Arts, Humanities and Social Sciences

Enhancing teaching practices with an integrative vision

An approach was developed to encourage future teachers starting university to develop their own cultural curriculum by combining literature, live arts, and culture. This innovative approach, centred on significant aesthetic experiences, comes from Martin Lépine, a young French didactician hired in 2017 as a regular professor in the Faculty of Education. While French didactics research must be innovative, in particular on learning how to read and understand literary works, Professor Lépine chose to integrate a cultural dimension, which has proven most relevant to the development of teaching practices.

To define the process, he initiated two large-scale research projects: Passeurs culturels and Partenaires culturels CSSRS. Through these programs, education students and faculty benefit from privileged access providing meaningful experiences in cultural mediation, which helps them to play an active role in integrating the cultural dimension at school with preschool, elementary, and secondary school students.

Professor Lépine can lay claim to enriching the very foundations of French didactics through this integrative approach, which guides and results in such significant contributions in research.

For his remarkably innovative vision of integrating culture into education, the Université de Sherbrooke takes great pride in awarding Professor Martin Lépine the Prix Tremplin in Arts, Humanities and Social Sciences.

Michelle Scott

Medicine and Health Sciences

Leading expertise in bioinformatics

Bioinformatics tools have been developed to discover and verify more than 100 new non-coding RNAs in humans. This outstanding scientific contribution comes from Professor Michelle Scott, a rising star on the international scene in the field of RNA and bioinformatics.

Since arriving in 2011 in the Department of Biochemistry and Functional Genomics of the Faculty of Medicine and Health Sciences, Professor Scott and her team have created several bioinformatics tools to characterize RNA molecules and gene expression regulators. She has a particular interest in the roles and regulation of small RNAs, referred to as “sRNA.” Using transcriptomics approaches and artificial intelligence, she also works to identify biomarkers, particularly in ovarian cancers.

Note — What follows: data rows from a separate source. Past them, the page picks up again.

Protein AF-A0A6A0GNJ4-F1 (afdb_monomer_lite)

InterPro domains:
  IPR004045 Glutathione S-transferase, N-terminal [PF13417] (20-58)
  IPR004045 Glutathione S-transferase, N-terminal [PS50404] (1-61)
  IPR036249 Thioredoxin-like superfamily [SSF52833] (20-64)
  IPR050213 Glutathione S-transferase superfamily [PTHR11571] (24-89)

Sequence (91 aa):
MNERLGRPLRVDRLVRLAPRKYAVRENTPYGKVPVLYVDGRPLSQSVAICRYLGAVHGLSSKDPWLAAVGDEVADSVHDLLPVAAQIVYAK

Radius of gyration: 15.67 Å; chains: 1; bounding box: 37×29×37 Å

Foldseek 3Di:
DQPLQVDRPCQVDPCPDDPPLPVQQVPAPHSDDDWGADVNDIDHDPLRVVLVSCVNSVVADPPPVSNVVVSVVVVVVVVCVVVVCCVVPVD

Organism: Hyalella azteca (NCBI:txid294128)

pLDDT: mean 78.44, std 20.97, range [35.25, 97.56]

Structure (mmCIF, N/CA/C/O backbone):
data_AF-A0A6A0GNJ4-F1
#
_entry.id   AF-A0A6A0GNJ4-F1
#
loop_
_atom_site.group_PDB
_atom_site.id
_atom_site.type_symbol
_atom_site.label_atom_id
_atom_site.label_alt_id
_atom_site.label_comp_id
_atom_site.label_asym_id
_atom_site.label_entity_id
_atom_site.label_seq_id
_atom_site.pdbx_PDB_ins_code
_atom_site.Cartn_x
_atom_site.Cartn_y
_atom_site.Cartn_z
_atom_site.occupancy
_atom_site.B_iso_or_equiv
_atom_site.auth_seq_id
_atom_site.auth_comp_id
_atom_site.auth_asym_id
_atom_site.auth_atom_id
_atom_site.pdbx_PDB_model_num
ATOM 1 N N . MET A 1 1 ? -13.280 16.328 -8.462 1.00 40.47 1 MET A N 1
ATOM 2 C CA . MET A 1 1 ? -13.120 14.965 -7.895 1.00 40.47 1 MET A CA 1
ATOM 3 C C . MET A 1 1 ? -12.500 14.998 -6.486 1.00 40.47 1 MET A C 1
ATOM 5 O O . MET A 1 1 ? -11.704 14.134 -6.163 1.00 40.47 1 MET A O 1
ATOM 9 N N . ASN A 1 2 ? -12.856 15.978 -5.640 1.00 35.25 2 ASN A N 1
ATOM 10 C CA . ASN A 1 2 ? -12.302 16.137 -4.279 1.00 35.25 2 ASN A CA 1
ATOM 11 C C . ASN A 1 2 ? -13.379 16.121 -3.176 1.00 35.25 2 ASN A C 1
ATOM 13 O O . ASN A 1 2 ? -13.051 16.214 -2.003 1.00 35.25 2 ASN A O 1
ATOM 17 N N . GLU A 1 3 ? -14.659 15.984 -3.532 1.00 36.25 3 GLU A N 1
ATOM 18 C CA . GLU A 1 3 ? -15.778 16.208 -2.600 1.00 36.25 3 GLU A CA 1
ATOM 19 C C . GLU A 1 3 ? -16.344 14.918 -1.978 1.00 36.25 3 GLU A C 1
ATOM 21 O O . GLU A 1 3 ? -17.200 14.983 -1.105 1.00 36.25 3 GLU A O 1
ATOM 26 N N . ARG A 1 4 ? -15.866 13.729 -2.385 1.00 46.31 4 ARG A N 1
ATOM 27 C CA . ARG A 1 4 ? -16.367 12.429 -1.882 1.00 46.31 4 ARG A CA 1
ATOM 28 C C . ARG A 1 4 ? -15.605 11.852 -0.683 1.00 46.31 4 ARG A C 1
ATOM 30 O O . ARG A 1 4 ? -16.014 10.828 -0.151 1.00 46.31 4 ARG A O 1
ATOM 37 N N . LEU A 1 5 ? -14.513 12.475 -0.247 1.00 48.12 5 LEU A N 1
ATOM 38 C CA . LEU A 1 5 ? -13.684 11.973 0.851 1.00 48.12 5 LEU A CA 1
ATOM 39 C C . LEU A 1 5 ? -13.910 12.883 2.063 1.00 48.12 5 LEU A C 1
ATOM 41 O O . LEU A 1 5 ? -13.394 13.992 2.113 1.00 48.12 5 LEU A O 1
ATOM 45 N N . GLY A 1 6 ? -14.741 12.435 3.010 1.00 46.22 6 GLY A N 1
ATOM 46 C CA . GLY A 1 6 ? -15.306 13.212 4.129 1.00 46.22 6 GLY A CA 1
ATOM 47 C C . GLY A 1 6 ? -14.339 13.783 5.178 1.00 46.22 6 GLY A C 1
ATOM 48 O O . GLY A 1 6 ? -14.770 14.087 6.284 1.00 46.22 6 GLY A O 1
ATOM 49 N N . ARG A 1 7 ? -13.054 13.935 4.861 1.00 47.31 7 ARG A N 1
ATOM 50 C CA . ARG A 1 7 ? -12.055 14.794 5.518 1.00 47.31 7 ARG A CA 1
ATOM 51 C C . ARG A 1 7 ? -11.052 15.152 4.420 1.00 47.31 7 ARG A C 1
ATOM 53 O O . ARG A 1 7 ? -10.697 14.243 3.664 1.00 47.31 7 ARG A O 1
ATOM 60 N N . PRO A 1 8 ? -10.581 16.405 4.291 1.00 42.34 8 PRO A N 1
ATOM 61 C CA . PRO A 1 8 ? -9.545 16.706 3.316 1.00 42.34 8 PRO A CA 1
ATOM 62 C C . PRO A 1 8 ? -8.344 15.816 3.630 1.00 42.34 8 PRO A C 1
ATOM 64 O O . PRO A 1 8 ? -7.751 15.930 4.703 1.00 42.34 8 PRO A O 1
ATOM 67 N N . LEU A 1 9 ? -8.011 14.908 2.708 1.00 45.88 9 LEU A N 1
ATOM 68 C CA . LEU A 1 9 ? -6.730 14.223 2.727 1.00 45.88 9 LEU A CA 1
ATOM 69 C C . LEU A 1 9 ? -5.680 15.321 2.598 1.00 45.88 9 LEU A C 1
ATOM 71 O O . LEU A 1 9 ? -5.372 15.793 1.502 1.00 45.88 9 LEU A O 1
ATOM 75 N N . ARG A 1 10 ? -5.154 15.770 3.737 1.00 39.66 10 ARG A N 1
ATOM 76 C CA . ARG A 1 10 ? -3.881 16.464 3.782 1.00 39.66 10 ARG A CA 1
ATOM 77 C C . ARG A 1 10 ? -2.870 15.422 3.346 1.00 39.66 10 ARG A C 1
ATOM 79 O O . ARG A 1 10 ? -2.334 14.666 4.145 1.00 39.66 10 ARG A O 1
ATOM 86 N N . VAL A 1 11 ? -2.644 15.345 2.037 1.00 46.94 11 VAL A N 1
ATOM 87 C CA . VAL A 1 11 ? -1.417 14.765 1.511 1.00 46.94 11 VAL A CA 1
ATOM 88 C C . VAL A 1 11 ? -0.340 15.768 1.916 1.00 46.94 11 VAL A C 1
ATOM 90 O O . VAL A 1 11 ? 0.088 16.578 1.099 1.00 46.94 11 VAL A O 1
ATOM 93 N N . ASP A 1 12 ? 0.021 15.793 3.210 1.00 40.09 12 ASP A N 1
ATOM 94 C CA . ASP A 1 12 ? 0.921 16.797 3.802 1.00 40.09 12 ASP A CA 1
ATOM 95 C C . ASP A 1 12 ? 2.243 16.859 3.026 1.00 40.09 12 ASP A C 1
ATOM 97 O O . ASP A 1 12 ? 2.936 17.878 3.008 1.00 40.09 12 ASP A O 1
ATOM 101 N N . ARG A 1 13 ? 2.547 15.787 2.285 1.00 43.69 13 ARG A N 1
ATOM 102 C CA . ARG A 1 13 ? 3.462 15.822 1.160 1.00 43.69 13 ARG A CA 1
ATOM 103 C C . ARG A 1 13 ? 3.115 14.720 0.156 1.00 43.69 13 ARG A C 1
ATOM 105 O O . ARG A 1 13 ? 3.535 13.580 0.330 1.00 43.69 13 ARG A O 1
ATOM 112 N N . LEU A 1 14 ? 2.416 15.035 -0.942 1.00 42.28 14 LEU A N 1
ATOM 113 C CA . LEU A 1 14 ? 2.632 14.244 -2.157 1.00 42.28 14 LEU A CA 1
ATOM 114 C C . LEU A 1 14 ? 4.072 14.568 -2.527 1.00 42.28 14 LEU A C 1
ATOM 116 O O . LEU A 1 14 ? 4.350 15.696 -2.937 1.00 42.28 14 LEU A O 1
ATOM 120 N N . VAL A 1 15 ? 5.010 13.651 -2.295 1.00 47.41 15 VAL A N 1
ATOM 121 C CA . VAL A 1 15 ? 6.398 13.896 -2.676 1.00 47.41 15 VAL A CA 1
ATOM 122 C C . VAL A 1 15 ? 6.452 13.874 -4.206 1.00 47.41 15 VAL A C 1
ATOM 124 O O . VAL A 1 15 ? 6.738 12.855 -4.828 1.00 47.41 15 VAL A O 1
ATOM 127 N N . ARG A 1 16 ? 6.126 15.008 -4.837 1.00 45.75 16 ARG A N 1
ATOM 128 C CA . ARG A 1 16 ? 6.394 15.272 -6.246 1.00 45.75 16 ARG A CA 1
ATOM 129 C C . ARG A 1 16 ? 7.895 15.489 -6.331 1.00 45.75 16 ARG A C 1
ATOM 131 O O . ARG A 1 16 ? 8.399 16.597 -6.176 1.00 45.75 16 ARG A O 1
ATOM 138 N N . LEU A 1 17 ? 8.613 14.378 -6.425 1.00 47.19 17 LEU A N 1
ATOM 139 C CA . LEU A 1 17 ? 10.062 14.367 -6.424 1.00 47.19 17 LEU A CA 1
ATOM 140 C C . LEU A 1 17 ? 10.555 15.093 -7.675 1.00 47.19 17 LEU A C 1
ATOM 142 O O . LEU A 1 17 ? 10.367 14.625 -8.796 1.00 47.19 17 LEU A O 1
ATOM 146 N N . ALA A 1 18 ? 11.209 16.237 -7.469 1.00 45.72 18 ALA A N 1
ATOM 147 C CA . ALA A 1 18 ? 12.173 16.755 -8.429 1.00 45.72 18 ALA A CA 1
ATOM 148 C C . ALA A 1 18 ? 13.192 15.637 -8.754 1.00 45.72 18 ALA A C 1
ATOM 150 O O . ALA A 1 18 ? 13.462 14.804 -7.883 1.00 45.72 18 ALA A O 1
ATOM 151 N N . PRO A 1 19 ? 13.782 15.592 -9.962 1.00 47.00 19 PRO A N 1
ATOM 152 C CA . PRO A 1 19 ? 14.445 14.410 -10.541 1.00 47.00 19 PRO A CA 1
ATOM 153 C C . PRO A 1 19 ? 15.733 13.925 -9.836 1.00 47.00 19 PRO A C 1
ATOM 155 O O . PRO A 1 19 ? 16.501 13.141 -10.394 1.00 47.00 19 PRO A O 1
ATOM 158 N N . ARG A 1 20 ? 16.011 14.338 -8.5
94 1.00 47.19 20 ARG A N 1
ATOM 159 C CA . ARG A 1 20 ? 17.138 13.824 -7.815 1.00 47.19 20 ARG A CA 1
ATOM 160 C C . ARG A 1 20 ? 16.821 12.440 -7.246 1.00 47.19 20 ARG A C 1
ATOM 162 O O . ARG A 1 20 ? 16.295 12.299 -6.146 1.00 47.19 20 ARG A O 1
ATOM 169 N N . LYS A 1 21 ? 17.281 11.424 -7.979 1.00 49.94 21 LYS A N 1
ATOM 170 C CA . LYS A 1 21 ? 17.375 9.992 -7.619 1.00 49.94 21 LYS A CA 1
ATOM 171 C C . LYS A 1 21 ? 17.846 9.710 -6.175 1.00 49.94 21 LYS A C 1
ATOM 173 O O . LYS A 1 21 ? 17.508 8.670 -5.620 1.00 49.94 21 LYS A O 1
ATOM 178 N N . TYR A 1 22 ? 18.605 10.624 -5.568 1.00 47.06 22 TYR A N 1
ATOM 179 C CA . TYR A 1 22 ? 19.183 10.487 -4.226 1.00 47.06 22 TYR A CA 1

Professor Scott’s contribution is also reflected in terms of sharing open-access scientific data, acting as a fervent advocate of the trend for many years. The bioinformatics characterization tools that she designed—including databases, Web servers, and quantification software—are available free of charge, fast-tracking knowledge advancement.

For her outstanding contribution to the development of bioinformatics, the Université de Sherbrooke is very proud to present Professor Michelle Scott with the Prix Tremplin in Medicine and Health Sciences.